Christine Fletcher said she has supported climate action all her life and this just wasn't good enough. Daniel Newman said he did not think it would change anything.
John Watson said 65 per cent of the money was going on the buses. "But by the time it kicks in, other initiatives will be deferred." He said there should be other measures to encourage people to catch the bus. He wondered why Auckland couldn't be like Tokyo, where the mode share for cycling, he said, is 14 per cent.
The thing is, they're right: council plans are not big and bold enough. There's too much focus on medium-term spending and not nearly enough on rapid-action solutions.
But Newman constantly complains about poor bus services. Why oppose a plan to make them better? And urgent solutions, like pop-up priority lanes for bikes and buses, are not expensive. They can happen regardless of the targeted rate.
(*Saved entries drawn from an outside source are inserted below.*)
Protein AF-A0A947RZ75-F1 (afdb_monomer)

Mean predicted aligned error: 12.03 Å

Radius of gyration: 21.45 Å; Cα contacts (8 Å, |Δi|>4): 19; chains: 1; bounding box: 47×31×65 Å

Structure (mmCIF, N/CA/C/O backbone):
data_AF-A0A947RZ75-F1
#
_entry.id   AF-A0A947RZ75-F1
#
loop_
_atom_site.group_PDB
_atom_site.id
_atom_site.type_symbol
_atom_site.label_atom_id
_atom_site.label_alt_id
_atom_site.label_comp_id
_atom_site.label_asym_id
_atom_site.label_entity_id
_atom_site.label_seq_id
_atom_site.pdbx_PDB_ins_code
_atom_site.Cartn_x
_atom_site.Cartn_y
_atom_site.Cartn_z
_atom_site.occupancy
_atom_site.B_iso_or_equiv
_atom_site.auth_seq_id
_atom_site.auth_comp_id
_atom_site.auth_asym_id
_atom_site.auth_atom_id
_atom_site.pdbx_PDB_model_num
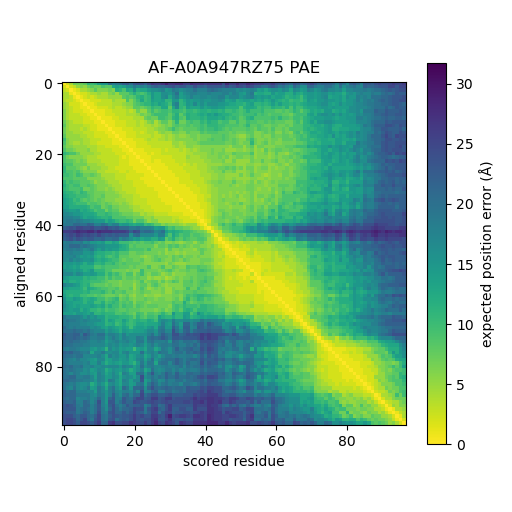ATOM 1 N N . MET A 1 1 ? -27.886 6.216 18.883 1.00 52.84 1 MET A N 1
ATOM 2 C CA . MET A 1 1 ? -26.473 6.671 18.898 1.00 52.84 1 MET A CA 1
ATOM 3 C C . MET A 1 1 ? -25.482 5.548 18.575 1.00 52.84 1 MET A C 1
ATOM 5 O O . MET A 1 1 ? -24.457 5.847 17.977 1.00 52.84 1 MET A O 1
ATOM 9 N N . ASP A 1 2 ? -25.786 4.280 18.879 1.00 61.38 2 ASP A N 1
ATOM 10 C CA . ASP A 1 2 ? -24.928 3.120 18.551 1.00 61.38 2 ASP A CA 1
ATOM 11 C C . ASP A 1 2 ? -24.714 2.905 17.032 1.00 61.38 2 ASP A C 1
ATOM 13 O O . ASP A 1 2 ? -23.606 2.612 16.583 1.00 61.38 2 ASP A O 1
ATOM 17 N N . ASP A 1 3 ? -25.742 3.158 16.212 1.00 66.75 3 ASP A N 1
ATOM 18 C CA . ASP A 1 3 ? -25.677 2.913 14.760 1.00 66.75 3 ASP A CA 1
ATOM 19 C C . ASP A 1 3 ? -24.767 3.886 13.993 1.00 66.75 3 ASP A C 1
ATOM 21 O O . ASP A 1 3 ? -24.160 3.511 12.990 1.00 66.75 3 ASP A O 1
ATOM 25 N N . GLN A 1 4 ? -24.636 5.133 14.464 1.00 71.69 4 GLN A N 1
ATOM 26 C CA . GLN A 1 4 ? -23.761 6.139 13.843 1.00 71.69 4 GLN A CA 1
ATOM 27 C C . GLN A 1 4 ? -22.285 5.757 14.029 1.00 71.69 4 GLN A C 1
ATOM 29 O O . GLN A 1 4 ? -21.533 5.722 13.058 1.00 71.69 4 GLN A O 1
ATOM 34 N N . LYS A 1 5 ? -21.899 5.333 15.243 1.00 70.94 5 LYS A N 1
ATOM 35 C CA . LYS A 1 5 ? -20.531 4.876 15.543 1.00 70.94 5 LYS A CA 1
ATOM 36 C C . LYS A 1 5 ? -20.145 3.632 14.733 1.00 70.94 5 LYS A C 1
ATOM 38 O O . LYS A 1 5 ? -19.025 3.548 14.234 1.00 70.94 5 LYS A O 1
ATOM 43 N N . LYS A 1 6 ? -21.078 2.690 14.534 1.00 70.56 6 LYS A N 1
ATOM 44 C CA . LYS A 1 6 ? -20.860 1.510 13.672 1.00 70.56 6 LYS A CA 1
ATOM 45 C C . LYS A 1 6 ? -20.630 1.882 12.207 1.00 70.56 6 LYS A C 1
ATOM 47 O O . LYS A 1 6 ? -19.770 1.288 11.558 1.00 70.56 6 LYS A O 1
ATOM 52 N N . ARG A 1 7 ? -21.375 2.862 11.688 1.00 74.94 7 ARG A N 1
ATOM 53 C CA . ARG A 1 7 ? -21.222 3.352 10.308 1.00 74.94 7 ARG A CA 1
ATOM 54 C C . ARG A 1 7 ? -19.882 4.046 10.098 1.00 74.94 7 ARG A C 1
ATOM 56 O O . ARG A 1 7 ? -19.164 3.691 9.170 1.00 74.94 7 ARG A O 1
ATOM 63 N N . GLU A 1 8 ? -19.507 4.956 10.992 1.00 76.00 8 GLU A N 1
ATOM 64 C CA . GLU A 1 8 ? -18.216 5.649 10.926 1.00 76.00 8 GLU A CA 1
ATOM 65 C C . GLU A 1 8 ? -17.035 4.678 11.001 1.00 76.00 8 GLU A C 1
ATOM 67 O O . GLU A 1 8 ? -16.062 4.813 10.254 1.00 76.00 8 GLU A O 1
ATOM 72 N N . TRP A 1 9 ? -17.138 3.663 11.862 1.00 72.25 9 TRP A N 1
ATOM 73 C CA . TRP A 1 9 ? -16.142 2.605 11.975 1.00 72.25 9 TRP A CA 1
ATOM 74 C C . TRP A 1 9 ? -15.996 1.810 10.670 1.00 72.25 9 TRP A C 1
ATOM 76 O O . TRP A 1 9 ? -14.885 1.666 10.149 1.00 72.25 9 TRP A O 1
ATOM 86 N N . ALA A 1 10 ? -17.115 1.362 10.093 1.00 72.81 10 ALA A N 1
ATOM 87 C CA . ALA A 1 10 ? -17.122 0.620 8.835 1.00 72.81 10 ALA A CA 1
ATOM 88 C C . ALA A 1 10 ? -16.550 1.452 7.674 1.00 72.81 10 ALA A C 1
ATOM 90 O O . ALA A 1 10 ? -15.754 0.954 6.875 1.00 72.81 10 ALA A O 1
ATOM 91 N N . GLU A 1 11 ? -16.892 2.739 7.605 1.00 77.12 11 GLU A N 1
ATOM 92 C CA . GLU A 1 11 ? -16.359 3.646 6.591 1.00 77.12 11 GLU A CA 1
ATOM 93 C C . GLU A 1 11 ? -14.858 3.891 6.741 1.00 77.12 11 GLU A C 1
ATOM 95 O O . GLU A 1 11 ? -14.130 3.933 5.745 1.00 77.12 11 GLU A O 1
ATOM 100 N N . ARG A 1 12 ? -14.368 4.051 7.975 1.00 73.38 12 ARG A N 1
ATOM 101 C CA . ARG A 1 12 ? -12.939 4.254 8.238 1.00 73.38 12 ARG A CA 1
ATOM 102 C C . ARG A 1 12 ? -12.137 3.034 7.791 1.00 73.38 12 ARG A C 1
ATOM 104 O O . ARG A 1 12 ? -11.143 3.191 7.084 1.00 73.38 12 ARG A O 1
ATOM 111 N N . ARG A 1 13 ? -12.643 1.833 8.085 1.00 69.56 13 ARG A N 1
ATOM 112 C CA . ARG A 1 13 ? -12.078 0.562 7.612 1.00 69.56 13 ARG A CA 1
ATOM 113 C C . ARG A 1 13 ? -12.061 0.460 6.089 1.00 69.56 13 ARG A C 1
ATOM 115 O O . ARG A 1 13 ? -11.058 0.060 5.502 1.00 69.56 13 ARG A O 1
ATOM 122 N N . ALA A 1 14 ? -13.155 0.859 5.441 1.00 75.31 14 ALA A N 1
ATOM 123 C CA . ALA A 1 14 ? -13.262 0.844 3.987 1.00 75.31 14 ALA A CA 1
ATOM 124 C C . ALA A 1 14 ? -12.269 1.815 3.325 1.00 75.31 14 ALA A C 1
ATOM 126 O O . ALA A 1 14 ? -11.672 1.474 2.303 1.00 75.31 14 ALA A O 1
ATOM 127 N N . ARG A 1 15 ? -12.053 3.001 3.912 1.00 76.81 15 ARG A N 1
ATOM 128 C CA . ARG A 1 15 ? -11.061 3.982 3.437 1.00 76.81 15 ARG A CA 1
ATOM 129 C C . ARG A 1 15 ? -9.631 3.446 3.541 1.00 76.81 15 ARG A C 1
ATOM 131 O O . ARG A 1 15 ? -8.880 3.574 2.576 1.00 76.81 15 ARG A O 1
ATOM 138 N N . GLU A 1 16 ? -9.279 2.804 4.654 1.00 72.81 16 GLU A N 1
ATOM 139 C CA . GLU A 1 16 ? -7.966 2.166 4.842 1.00 72.81 16 GLU A CA 1
ATOM 140 C C . GLU A 1 16 ? -7.716 1.060 3.807 1.00 72.81 16 GLU A C 1
ATOM 142 O O . GLU A 1 16 ? -6.669 1.040 3.158 1.00 72.81 16 GLU A O 1
ATOM 147 N N . LEU A 1 17 ? -8.706 0.189 3.573 1.00 73.94 17 LEU A N 1
ATOM 148 C CA . LEU A 1 17 ? -8.618 -0.836 2.529 1.00 73.94 17 LEU A CA 1
ATOM 149 C C . LEU A 1 17 ? -8.445 -0.219 1.137 1.00 73.94 17 LEU A C 1
ATOM 151 O O . LEU A 1 17 ? -7.615 -0.685 0.359 1.00 73.94 17 LEU A O 1
ATOM 155 N N . LYS A 1 18 ? -9.201 0.837 0.813 1.00 77.19 18 LYS A N 1
ATOM 156 C CA . LYS A 1 18 ? -9.094 1.524 -0.483 1.00 77.19 18 LYS A CA 1
ATOM 157 C C . LYS A 1 18 ? -7.699 2.106 -0.707 1.00 77.19 18 LYS A C 1
ATOM 159 O O . LYS A 1 18 ? -7.158 1.979 -1.803 1.00 77.19 18 LYS A O 1
ATOM 164 N N . ALA A 1 19 ? -7.115 2.719 0.322 1.00 76.38 19 ALA A N 1
ATOM 165 C CA . ALA A 1 19 ? -5.765 3.266 0.257 1.00 76.38 19 ALA A CA 1
ATOM 166 C C . ALA A 1 19 ? -4.722 2.162 0.019 1.00 76.38 19 ALA A C 1
ATOM 168 O O . ALA A 1 19 ? -3.858 2.321 -0.844 1.00 76.38 19 ALA A O 1
ATOM 169 N N . PHE A 1 20 ? -4.851 1.022 0.705 1.00 77.88 20 PHE A N 1
ATOM 170 C CA . PHE A 1 20 ? -3.995 -0.147 0.495 1.00 77.88 20 PHE A CA 1
ATOM 171 C C . PHE A 1 20 ? -4.108 -0.700 -0.934 1.00 77.88 20 PHE A C 1
ATOM 173 O O . PHE A 1 20 ? -3.094 -0.883 -1.607 1.00 77.88 20 PHE A O 1
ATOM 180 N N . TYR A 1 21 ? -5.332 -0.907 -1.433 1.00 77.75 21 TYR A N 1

The fact is, these councillors have voted against almost every specific climate initiative. They don't want faster action, they want more parking and more roads for cars. They definitely do not want the Tokyo law that prohibits parking on the street outside your house.
Chris Darby called them out. "The next council needs to be a climate council," he said. "There can be no more hiding in the shadows, claiming to be concerned but shrinking away when it comes time to vote." He's right.
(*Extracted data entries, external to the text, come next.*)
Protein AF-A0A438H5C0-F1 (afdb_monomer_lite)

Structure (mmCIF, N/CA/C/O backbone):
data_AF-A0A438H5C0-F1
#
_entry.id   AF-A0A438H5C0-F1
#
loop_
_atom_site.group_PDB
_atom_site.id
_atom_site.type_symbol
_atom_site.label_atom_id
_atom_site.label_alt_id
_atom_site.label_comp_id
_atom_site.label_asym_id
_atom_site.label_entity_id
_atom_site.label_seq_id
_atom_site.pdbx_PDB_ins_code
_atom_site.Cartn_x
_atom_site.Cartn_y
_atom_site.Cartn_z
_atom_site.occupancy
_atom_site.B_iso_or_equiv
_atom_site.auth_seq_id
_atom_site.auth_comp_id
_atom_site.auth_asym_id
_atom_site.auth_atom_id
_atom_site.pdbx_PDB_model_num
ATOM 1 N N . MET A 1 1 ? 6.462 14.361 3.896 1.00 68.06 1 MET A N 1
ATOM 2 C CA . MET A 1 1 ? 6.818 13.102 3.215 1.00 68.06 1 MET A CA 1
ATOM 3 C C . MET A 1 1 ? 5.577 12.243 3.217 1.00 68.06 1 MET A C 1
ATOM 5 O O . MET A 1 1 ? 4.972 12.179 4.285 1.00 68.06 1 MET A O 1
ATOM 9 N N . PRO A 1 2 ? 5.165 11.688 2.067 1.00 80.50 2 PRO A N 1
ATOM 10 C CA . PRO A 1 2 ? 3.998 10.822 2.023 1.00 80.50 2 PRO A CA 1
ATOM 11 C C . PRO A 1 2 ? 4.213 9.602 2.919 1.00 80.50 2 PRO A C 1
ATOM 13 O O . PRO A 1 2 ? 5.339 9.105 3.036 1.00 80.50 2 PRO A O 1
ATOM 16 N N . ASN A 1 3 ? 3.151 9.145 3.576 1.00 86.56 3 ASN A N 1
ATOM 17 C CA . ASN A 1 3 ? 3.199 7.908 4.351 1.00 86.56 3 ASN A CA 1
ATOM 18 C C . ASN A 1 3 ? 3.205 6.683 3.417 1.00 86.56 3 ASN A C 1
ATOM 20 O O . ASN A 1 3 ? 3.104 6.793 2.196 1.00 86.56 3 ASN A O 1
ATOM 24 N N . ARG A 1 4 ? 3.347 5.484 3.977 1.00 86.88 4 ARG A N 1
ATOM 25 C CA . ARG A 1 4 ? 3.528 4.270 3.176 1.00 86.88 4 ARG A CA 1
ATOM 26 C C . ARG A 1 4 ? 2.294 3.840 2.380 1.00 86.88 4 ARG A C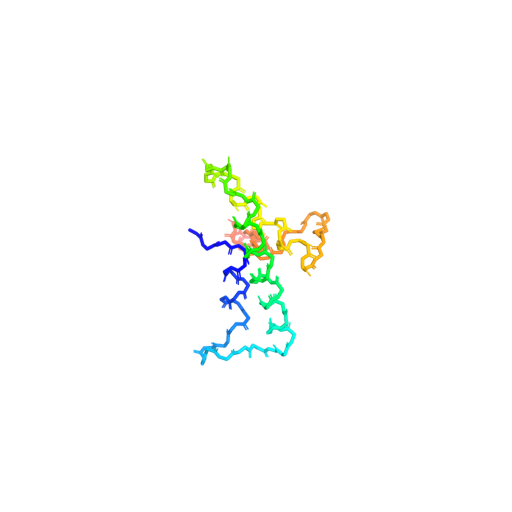 1
ATOM 28 O O . ARG A 1 4 ? 2.442 3.267 1.302 1.00 86.88 4 ARG A O 1
ATOM 35 N N . ILE A 1 5 ? 1.099 4.128 2.894 1.00 90.06 5 ILE A N 1
ATOM 36 C CA . ILE A 1 5 ? -0.170 3.879 2.199 1.00 90.06 5 ILE A CA 1
ATOM 37 C C . ILE A 1 5 ? -0.337 4.896 1.062 1.00 90.06 5 ILE A C 1
ATOM 39 O O . ILE A 1 5 ? -0.647 4.507 -0.058 1.00 90.06 5 ILE A O 1
ATOM 43 N N . GLU A 1 6 ? -0.016 6.171 1.298 1.00 89.44 6 GLU A N 1
ATOM 44 C CA . GLU A 1 6 ? 0.014 7.207 0.253 1.00 89.44 6 GLU A CA 1
ATOM 45 C C . GLU A 1 6 ? 1.041 6.882 -0.841 1.00 89.44 6 GLU A C 1
ATOM 47 O O . GLU A 1 6 ? 0.766 7.018 -2.029 1.00 89.44 6 GLU A O 1
ATOM 52 N N . MET A 1 7 ? 2.223 6.384 -0.468 1.00 88.25 7 MET A N 1
ATOM 53 C CA . MET A 1 7 ? 3.220 5.903 -1.429 1.00 88.25 7 MET A CA 1
ATOM 54 C C . MET A 1 7 ? 2.706 4.723 -2.255 1.00 88.25 7 MET A C 1
ATOM 56 O O . MET A 1 7 ? 3.046 4.603 -3.434 1.00 88.25 7 MET A O 1
ATOM 60 N N . PHE A 1 8 ? 1.910 3.836 -1.658 1.00 88.81 8 PHE A N 1
ATOM 61 C CA . PHE A 1 8 ? 1.299 2.723 -2.376 1.00 88.81 8 PHE A CA 1
ATOM 62 C C . PHE A 1 8 ? 0.284 3.226 -3.408 1.00 88.81 8 PHE A C 1
ATOM 64 O O . PHE A 1 8 ? 0.384 2.833 -4.569 1.00 88.81 8 PHE A O 1
ATOM 71 N N . ASP A 1 9 ? -0.594 4.151 -3.018 1.00 90.25 9 ASP A N 1
ATOM 72 C CA . ASP A 1 9 ? -1.554 4.812 -3.910 1.00 90.25 9 ASP A CA 1
ATOM 73 C C . ASP A 1 9 ? -0.851 5.492 -5.097 1.00 90.25 9 ASP A C 1
ATOM 75 O O . ASP A 1 9 ? -1.109 5.174 -6.256 1.00 90.25 9 ASP A O 1
ATOM 79 N N . LEU A 1 10 ? 0.169 6.312 -4.829 1.00 87.94 10 LEU A N 1
ATOM 80 C CA . LEU A 1 10 ? 0.938 7.010 -5.869 1.00 87.94 10 LEU A CA 1
ATOM 81 C C . LEU A 1 10 ? 1.681 6.076 -6.839 1.00 87.94 10 LEU A C 1
ATOM 83 O O . LEU A 1 10 ? 1.936 6.453 -7.980 1.00 87.94 10 LEU A O 1
ATOM 87 N N . THR A 1 11 ? 2.082 4.882 -6.395 1.00 85.94 11 THR A N 1
ATOM 88 C CA . THR A 1 11 ? 2.856 3.935 -7.223 1.00 85.94 11 THR A CA 1
ATOM 89 C C . THR A 1 11 ? 1.991 2.917 -7.959 1.00 85.94 11 THR A C 1
ATOM 91 O O . THR A 1 11 ? 2.457 2.321 -8.930 1.00 85.94 11 THR A O 1
ATOM 94 N N . HIS A 1 12 ? 0.748 2.720 -7.521 1.00 86.56 12 HIS A N 1
ATOM 95 C CA . HIS A 1 12 ? -0.190 1.748 -8.087 1.00 86.56 12 HIS A CA 1
ATOM 96 C C . HIS A 1 12 ? -1.411 2.412 -8.741 1.00 86.56 12 HIS A C 1
ATOM 98 O O . HIS A 1 12 ? -2.368 1.729 -9.115 1.00 86.56 12 HIS A O 1
ATOM 104 N N . THR A 1 13 ? -1.341 3.725 -8.957 1.00 88.94 13 THR A N 1
ATOM 105 C CA . THR A 1 13 ? -2.235 4.486 -9.830 1.00 88.94 13 THR A CA 1
ATOM 106 C C . THR A 1 13 ? -1.530 4.818 -11.144 1.00 88.94 13 THR A C 1
ATOM 108 O O . THR A 1 13 ? -0.340 5.139 -11.198 1.00 88.94 13 THR A O 1
ATOM 111 N N . LYS A 1 14 ? -2.255 4.692 -12.257 1.00 88.44 14 LYS A N 1
ATOM 112 C CA . LYS A 1 14 ? -1.768 5.113 -13.577 1.00 88.44 14 LYS A CA 1
ATOM 113 C C . LYS A 1 14 ? -1.793 6.638 -13.672 1.00 88.44 14 LYS A C 1
ATOM 115 O O . LYS A 1 14 ? -2.481 7.311 -12.912 1.00 88.44 14 LYS A O 1
ATOM 120 N N . LYS A 1 15 ? -1.116 7.188 -14.685 1.00 88.00 15 LYS A N 1
ATOM 121 C CA . LYS A 1 15 ? -1.175 8.632 -14.995 1.00 88.00 15 LYS A CA 1
ATOM 122 C C . LYS A 1 15 ? -2.606 9.141 -15.209 1.00 88.00 15 LYS A C 1
ATOM 124 O O . LYS A 1 15 ? -2.879 10.303 -14.939 1.00 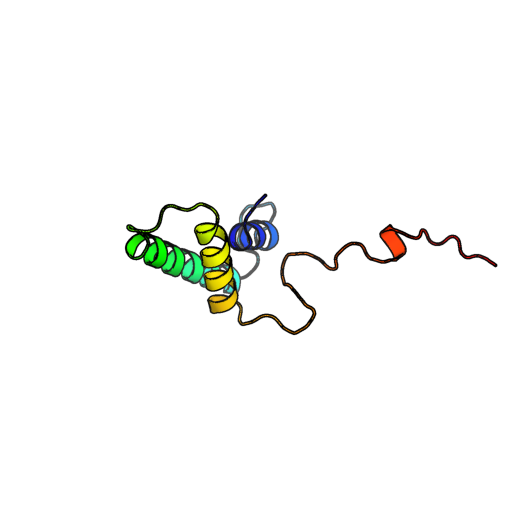88.00 15 LYS A O 1
ATOM 129 N N . ASP A 1 16 ? -3.494 8.253 -15.648 1.00 86.00 16 ASP A N 1
ATOM 130 C CA . ASP A 1 16 ? -4.907 8.536 -15.903 1.00 86.00 16 ASP A CA 1
ATOM 131 C C . ASP A 1 16 ? -5.784 8.436 -14.635 1.00 86.00 16 ASP A C 1
ATOM 133 O O . ASP A 1 16 ? -7.004 8.527 -14.725 1.00 86.00 16 ASP A O 1
ATOM 137 N N . GLY A 1 17 ? -5.190 8.193 -13.459 1.00 83.00 17 GLY A N 1
ATOM 138 C CA . GLY A 1 17 ? -5.894 8.052 -12.177 1.00 83.00 17 GLY A CA 1
ATOM 139 C C . GLY A 1 17 ? -6.610 6.714 -11.980 1.00 83.00 17 GLY A C 1
ATOM 140 O O . GLY A 1 17 ? -7.207 6.484 -10.934 1.00 83.00 17 GLY A O 1
ATOM 141 N N . THR A 1 18 ? -6.548 5.816 -12.966 1.00 86.12 18 THR A N 1
ATOM 142 C CA . THR A 1 18 ? -7.120 4.471 -12.850 1.00 86.12 18 THR A CA 1
ATOM 143 C C . THR A 1 18 ? -6.188 3.538 -12.075 1.00 86.12 18 THR A C 1
ATOM 145 O O . THR A 1 18 ? -4.958 3.654 -12.193 1.00 86.12 18 THR A O 1
ATOM 148 N N . PRO A 1 19 ? -6.746 2.596 -11.298 1.00 85.62 19 PRO A N 1
ATOM 149 C CA . PRO A 1 19 ? -5.951 1.612 -10.588 1.00 85.62 19 PRO A CA 1
ATOM 150 C C . PRO A 1 19 ? -5.188 0.723 -11.573 1.00 85.62 19 PRO A C 1
ATOM 152 O O . PRO A 1 19 ? -5.619 0.455 -12.703 1.00 85.62 19 PRO A O 1
ATOM 155 N N . VAL A 1 20 ? -3.994 0.300 -11.167 1.00 86.88 20 VAL A N 1
ATOM 156 C CA . VAL A 1 20 ? -3.143 -0.535 -12.021 1.00 86.88 20 VAL A CA 1
ATOM 157 C C . VAL A 1 20 ? -3.706 -1.952 -12.179 1.00 86.88 20 VAL A C 1
ATOM 159 O O . VAL A 1 20 ? -3.565 -2.511 -13.267 1.00 86.88 20 VAL A O 1
ATOM 162 N N . ASP A 1 21 ? -4.348 -2.500 -11.142 1.00 89.06 21 ASP A N 1
ATOM 163 C CA . ASP A 1 21 ? -4.837 -3.885 -11.065 1.00 89.06 21 ASP A CA 1
ATOM 164 C C . ASP A 1 21 ? -6.056 -3.992 -10.125 1.00 89.06 21 ASP A C 1
ATOM 166 O O . ASP A 1 21 ? -6.164 -3.223 -9.172 1.00 89.06 21 ASP A O 1
ATOM 170 N N . ASP A 1 22 ? -6.925 -4.985 -10.309 1.00 89.38 22 ASP A N 1
ATOM 171 C CA . ASP A 1 22 ? -8.111 -5.222 -9.461 1.00 89.38 22 ASP A CA 1
ATOM 172 C C . ASP A 1 22 ? -7.707 -5.504 -8.003 1.00 89.38 22 ASP A C 1
ATOM 174 O O . ASP A 1 22 ? -8.411 -5.198 -7.036 1.00 89.38 22 ASP A O 1
ATOM 178 N N . ARG A 1 23 ? -6.514 -6.083 -7.818 1.00 89.25 23 ARG A N 1
ATOM 179 C CA . ARG A 1 23 ? -5.945 -6.339 -6.492 1.00 89.25 23 ARG A CA 1
ATOM 180 C C . ARG A 1 23 ? -5.647 -5.047 -5.730 1.00 89.25 23 ARG A C 1
ATOM 182 O O . ARG A 1 23 ? -5.679 -5.069 -4.500 1.00 89.25 23 ARG A O 1
ATOM 189 N N . PHE A 1 24 ? -5.344 -3.954 -6.429 1.00 89.00 24 PHE A N 1
ATOM 190 C CA . PHE A 1 24 ? -5.092 -2.657 -5.807 1.00 89.00 24 PHE A CA 1
ATOM 191 C C . PHE A 1 24 ? -6.350 -2.119 -5.129 1.00 89.00 24 PHE A C 1
ATOM 193 O O . PHE A 1 24 ? -6.269 -1.734 -3.966 1.00 89.00 24 PHE A O 1
ATOM 200 N N . GLU A 1 25 ? -7.501 -2.166 -5.808 1.00 90.75 25 GLU A N 1
ATOM 201 C CA . GLU A 1 25 ? -8.773 -1.670 -5.264 1.00 90.75 25 GLU A CA 1
ATOM 202 C C . GLU A 1 25 ? -9.091 -2.356 -3.933 1.00 90.75 25 GLU A C 1
ATOM 204 O O . GLU A 1 25 ? -9.276 -1.704 -2.908 1.00 90.75 25 GLU A O 1
ATOM 209 N N . LYS A 1 26 ? -8.986 -3.689 -3.907 1.00 93.31 26 LYS A N 1
ATOM 210 C CA . LYS A 1 26 ? -9.210 -4.479 -2.693 1.00 93.31 26 LYS A CA 1
ATOM 211 C C . LYS A 1 26 ? -8.254 -4.119 -1.550 1.00 93.31 26 LYS A C 1
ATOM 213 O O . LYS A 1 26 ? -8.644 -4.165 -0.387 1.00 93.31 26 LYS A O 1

But it's election year and there's been, ahem, a sea change. As the Teal independents showed in Australia, it's no longer tenable to vote against climate action, whatever your excuse. When it came down to it, only two councillors – Newman and Sharon Stewart – were opposed to CATR. Greg Sayers abstained.
As for the 3.5 per cent general rates, few councillors said anything at all. It's not big, but it was too big for Fletcher, Mulholland, Newman, Sayers, Stewart, Walker and Watson. They voted against.